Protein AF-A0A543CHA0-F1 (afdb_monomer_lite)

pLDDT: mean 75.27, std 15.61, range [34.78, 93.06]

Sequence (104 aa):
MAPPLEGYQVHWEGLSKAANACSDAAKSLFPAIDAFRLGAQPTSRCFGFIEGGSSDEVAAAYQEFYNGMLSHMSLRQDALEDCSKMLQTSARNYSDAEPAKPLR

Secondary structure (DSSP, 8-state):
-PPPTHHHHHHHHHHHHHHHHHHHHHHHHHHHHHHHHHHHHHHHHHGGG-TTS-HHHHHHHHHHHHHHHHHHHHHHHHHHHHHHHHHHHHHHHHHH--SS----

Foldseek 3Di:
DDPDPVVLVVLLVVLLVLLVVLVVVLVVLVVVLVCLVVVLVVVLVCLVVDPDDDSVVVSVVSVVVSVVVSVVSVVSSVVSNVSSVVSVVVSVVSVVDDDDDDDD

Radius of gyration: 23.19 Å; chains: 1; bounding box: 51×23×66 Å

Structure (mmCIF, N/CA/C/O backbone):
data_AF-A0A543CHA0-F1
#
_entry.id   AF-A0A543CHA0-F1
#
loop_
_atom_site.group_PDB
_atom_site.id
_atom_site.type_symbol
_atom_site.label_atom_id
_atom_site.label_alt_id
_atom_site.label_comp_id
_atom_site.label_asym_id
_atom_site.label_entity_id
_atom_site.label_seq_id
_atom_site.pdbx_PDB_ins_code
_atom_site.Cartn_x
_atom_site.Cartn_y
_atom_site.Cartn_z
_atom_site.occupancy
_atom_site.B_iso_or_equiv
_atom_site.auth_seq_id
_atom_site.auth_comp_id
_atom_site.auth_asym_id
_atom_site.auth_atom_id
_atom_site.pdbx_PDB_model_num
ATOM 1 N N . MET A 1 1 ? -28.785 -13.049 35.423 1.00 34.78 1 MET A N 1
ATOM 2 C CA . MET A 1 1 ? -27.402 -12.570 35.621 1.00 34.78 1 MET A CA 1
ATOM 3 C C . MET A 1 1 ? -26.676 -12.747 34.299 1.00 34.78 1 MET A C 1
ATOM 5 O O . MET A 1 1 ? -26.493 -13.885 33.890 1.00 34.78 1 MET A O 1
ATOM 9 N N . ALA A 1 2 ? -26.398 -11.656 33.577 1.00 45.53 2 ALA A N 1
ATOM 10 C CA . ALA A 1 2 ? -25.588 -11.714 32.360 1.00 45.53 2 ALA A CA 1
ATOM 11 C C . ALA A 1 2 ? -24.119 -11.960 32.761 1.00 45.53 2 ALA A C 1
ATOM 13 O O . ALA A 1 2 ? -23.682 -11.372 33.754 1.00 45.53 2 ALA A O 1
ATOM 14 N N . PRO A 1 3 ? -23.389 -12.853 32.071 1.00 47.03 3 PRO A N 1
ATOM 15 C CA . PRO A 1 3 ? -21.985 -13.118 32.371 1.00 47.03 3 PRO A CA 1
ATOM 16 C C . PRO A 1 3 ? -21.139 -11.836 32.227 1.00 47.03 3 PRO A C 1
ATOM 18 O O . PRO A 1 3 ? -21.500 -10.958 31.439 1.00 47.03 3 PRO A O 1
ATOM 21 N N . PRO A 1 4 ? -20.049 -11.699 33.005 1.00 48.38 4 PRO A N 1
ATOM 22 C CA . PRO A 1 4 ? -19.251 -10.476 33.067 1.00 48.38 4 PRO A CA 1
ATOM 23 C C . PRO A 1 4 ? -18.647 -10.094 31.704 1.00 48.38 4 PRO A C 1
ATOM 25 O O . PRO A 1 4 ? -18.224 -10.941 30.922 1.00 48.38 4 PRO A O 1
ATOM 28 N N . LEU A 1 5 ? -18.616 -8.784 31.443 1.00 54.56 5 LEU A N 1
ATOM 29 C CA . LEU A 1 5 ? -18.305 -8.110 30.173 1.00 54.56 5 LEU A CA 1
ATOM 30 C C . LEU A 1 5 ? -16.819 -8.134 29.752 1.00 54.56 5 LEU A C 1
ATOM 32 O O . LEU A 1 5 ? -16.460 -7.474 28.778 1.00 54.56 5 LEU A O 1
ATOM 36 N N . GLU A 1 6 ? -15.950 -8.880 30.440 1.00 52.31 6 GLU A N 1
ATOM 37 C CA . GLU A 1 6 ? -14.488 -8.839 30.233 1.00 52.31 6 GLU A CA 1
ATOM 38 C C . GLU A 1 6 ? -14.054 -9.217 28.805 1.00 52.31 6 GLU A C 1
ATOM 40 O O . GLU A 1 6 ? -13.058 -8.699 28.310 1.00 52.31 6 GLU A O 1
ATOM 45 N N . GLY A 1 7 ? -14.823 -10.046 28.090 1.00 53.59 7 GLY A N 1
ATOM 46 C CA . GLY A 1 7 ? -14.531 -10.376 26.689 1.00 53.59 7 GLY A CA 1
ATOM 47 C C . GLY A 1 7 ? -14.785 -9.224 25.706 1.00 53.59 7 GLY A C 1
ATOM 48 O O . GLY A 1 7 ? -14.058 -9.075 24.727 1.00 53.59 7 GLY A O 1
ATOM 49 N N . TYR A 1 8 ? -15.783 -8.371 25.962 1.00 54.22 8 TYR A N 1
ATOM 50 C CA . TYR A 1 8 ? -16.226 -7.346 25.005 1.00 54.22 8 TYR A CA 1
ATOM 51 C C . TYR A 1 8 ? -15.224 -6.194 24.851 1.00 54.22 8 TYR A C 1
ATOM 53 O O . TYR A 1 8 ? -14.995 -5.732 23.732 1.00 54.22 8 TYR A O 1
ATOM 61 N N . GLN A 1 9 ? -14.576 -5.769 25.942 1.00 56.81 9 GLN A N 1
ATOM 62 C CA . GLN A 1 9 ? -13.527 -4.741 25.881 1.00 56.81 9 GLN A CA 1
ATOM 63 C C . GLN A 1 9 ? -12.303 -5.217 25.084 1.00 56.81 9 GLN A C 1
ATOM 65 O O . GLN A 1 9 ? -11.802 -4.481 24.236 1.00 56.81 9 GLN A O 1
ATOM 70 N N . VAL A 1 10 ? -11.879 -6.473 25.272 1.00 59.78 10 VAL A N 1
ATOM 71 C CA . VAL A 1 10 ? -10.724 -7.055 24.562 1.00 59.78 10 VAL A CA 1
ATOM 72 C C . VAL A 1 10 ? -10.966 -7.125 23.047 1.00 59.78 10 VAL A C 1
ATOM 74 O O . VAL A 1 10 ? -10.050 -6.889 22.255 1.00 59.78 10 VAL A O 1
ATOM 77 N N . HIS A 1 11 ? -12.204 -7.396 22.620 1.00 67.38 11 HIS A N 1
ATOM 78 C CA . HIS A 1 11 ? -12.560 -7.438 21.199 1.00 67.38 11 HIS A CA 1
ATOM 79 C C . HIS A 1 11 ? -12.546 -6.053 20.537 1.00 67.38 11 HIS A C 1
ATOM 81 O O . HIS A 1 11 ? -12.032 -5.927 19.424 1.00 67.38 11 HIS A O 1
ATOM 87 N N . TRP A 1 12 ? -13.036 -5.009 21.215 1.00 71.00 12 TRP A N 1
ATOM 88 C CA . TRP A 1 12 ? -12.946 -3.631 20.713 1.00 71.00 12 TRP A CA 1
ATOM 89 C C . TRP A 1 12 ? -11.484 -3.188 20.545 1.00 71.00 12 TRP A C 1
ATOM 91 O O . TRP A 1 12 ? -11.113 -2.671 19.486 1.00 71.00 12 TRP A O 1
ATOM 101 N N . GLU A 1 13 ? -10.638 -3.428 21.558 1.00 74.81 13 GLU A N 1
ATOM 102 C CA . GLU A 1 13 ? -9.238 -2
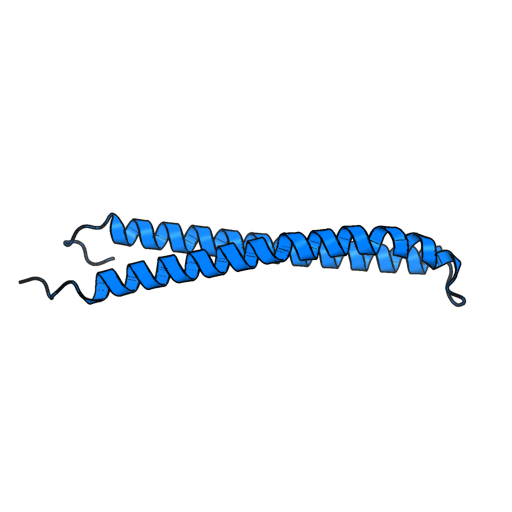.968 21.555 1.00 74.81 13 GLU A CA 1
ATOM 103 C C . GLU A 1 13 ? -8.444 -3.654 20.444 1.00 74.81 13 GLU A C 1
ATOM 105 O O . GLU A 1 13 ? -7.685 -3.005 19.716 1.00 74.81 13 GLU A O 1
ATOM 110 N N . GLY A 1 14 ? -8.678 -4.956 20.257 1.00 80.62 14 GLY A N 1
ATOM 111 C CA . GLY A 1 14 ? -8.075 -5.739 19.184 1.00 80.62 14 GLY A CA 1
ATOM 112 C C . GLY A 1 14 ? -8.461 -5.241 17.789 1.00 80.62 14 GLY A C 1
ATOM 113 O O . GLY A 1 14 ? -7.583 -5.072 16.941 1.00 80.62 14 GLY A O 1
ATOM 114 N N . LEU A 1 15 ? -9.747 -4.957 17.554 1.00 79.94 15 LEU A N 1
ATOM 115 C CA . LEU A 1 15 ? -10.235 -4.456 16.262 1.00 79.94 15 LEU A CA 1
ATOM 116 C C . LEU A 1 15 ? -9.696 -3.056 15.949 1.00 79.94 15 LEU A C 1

__________________________________________________

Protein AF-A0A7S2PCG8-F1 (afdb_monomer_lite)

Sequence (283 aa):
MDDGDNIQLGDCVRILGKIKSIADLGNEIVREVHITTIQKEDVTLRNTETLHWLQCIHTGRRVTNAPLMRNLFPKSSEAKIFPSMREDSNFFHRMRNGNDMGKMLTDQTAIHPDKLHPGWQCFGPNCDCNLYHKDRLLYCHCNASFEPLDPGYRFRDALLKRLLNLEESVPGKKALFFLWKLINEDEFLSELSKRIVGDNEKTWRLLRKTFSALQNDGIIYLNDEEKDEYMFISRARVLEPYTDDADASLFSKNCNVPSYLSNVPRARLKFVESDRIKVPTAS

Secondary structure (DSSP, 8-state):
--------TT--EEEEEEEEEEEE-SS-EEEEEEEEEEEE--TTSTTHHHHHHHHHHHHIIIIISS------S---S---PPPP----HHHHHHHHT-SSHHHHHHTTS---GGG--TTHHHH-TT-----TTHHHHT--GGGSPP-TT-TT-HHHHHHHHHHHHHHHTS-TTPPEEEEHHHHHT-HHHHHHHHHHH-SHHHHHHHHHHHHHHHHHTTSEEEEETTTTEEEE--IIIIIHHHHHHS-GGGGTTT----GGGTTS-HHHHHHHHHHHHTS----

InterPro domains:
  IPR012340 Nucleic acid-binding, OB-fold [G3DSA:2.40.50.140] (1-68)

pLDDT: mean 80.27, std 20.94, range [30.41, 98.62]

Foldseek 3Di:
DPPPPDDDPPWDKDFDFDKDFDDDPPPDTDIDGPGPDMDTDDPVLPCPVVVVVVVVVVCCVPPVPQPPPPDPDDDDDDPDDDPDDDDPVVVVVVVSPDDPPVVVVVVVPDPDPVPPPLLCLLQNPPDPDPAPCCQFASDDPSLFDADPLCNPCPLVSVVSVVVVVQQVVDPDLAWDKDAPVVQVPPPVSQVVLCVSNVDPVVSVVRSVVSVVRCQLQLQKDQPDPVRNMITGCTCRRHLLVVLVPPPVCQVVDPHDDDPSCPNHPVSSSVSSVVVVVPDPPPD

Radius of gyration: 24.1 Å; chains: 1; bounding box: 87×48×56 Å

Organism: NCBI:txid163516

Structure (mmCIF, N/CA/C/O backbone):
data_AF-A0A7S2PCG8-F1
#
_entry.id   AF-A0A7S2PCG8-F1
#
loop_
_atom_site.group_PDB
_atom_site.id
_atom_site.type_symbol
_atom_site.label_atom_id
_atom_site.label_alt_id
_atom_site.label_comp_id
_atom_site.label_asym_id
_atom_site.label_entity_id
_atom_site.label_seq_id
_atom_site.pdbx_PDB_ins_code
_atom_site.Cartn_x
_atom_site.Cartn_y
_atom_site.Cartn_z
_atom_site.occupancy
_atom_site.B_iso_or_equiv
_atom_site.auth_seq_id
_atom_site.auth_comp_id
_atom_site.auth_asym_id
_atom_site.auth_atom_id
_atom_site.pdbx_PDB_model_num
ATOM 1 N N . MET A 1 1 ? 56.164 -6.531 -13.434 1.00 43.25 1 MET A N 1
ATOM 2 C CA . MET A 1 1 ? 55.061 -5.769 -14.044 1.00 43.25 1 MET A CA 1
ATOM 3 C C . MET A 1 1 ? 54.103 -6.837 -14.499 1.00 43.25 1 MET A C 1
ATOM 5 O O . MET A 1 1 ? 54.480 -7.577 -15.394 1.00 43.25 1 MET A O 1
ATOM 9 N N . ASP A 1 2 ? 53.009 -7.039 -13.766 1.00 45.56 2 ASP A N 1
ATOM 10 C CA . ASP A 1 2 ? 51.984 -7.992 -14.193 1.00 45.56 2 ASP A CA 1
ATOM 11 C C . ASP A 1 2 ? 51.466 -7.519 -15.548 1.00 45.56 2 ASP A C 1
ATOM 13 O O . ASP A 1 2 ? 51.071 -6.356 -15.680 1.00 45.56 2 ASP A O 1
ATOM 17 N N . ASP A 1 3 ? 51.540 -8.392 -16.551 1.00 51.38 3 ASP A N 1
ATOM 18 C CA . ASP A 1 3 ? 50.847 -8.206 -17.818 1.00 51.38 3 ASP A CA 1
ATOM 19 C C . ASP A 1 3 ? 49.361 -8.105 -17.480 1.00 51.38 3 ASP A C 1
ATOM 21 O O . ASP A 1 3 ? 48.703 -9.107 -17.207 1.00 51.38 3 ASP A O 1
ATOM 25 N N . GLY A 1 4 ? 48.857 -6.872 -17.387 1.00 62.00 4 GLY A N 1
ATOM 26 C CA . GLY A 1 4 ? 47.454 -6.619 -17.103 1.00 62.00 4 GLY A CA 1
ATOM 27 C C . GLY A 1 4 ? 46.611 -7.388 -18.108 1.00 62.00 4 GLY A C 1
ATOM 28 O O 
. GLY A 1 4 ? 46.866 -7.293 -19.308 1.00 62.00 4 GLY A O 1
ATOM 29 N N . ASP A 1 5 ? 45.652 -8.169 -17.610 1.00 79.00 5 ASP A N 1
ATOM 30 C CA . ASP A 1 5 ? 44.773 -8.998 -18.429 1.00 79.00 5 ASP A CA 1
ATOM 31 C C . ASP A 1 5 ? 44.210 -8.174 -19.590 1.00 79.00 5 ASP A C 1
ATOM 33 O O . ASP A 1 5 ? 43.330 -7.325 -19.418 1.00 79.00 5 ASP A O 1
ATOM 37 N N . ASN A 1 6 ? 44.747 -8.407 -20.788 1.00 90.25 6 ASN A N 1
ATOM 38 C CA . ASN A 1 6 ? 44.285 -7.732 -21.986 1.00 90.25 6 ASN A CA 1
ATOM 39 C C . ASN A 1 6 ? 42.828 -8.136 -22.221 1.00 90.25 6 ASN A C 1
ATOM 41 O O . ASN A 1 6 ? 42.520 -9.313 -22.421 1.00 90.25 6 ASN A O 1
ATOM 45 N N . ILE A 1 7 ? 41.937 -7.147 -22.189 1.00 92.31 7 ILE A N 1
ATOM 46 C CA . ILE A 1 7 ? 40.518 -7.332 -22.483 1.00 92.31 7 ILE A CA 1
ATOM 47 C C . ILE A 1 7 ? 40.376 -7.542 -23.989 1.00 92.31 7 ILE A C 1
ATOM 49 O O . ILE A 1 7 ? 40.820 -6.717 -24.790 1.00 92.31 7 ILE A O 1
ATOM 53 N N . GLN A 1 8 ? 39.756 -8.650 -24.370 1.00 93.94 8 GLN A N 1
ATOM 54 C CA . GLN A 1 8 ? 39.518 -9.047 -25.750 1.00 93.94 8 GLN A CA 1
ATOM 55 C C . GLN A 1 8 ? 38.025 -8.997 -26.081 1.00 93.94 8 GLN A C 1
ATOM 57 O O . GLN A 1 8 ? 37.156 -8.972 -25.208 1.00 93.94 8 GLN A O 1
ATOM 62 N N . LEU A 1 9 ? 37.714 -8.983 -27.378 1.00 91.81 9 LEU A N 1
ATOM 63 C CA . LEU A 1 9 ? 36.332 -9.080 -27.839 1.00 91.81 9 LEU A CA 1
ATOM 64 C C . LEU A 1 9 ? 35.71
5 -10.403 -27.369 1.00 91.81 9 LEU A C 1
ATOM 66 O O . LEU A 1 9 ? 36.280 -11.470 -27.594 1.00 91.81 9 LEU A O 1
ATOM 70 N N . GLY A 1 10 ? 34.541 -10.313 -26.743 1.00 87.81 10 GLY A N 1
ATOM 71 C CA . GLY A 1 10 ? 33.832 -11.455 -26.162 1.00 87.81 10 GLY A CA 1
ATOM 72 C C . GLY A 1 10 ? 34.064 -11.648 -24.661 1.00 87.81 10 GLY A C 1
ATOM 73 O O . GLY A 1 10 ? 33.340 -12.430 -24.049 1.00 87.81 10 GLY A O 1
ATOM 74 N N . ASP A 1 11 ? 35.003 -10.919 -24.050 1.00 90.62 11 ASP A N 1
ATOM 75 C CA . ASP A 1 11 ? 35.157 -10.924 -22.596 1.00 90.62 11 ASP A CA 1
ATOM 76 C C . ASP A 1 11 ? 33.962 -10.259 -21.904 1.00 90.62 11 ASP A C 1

__________________________________________________

— Work instruction —
Using the entries shown above, reproduce verbatim the lines from the line bearing "ATOM 75 C CA" to the line bearing "ATOM 76 C C", inclusive.

— Response area —
ATOM 75 C CA . ASP A 1 11 ? 35.157 -10.924 -22.596 1.00 90.62 11 ASP A CA 1
ATOM 76 C C . ASP A 1 11 ? 33.962 -10.259 -21.904 1.00 90.62 11 ASP A C 1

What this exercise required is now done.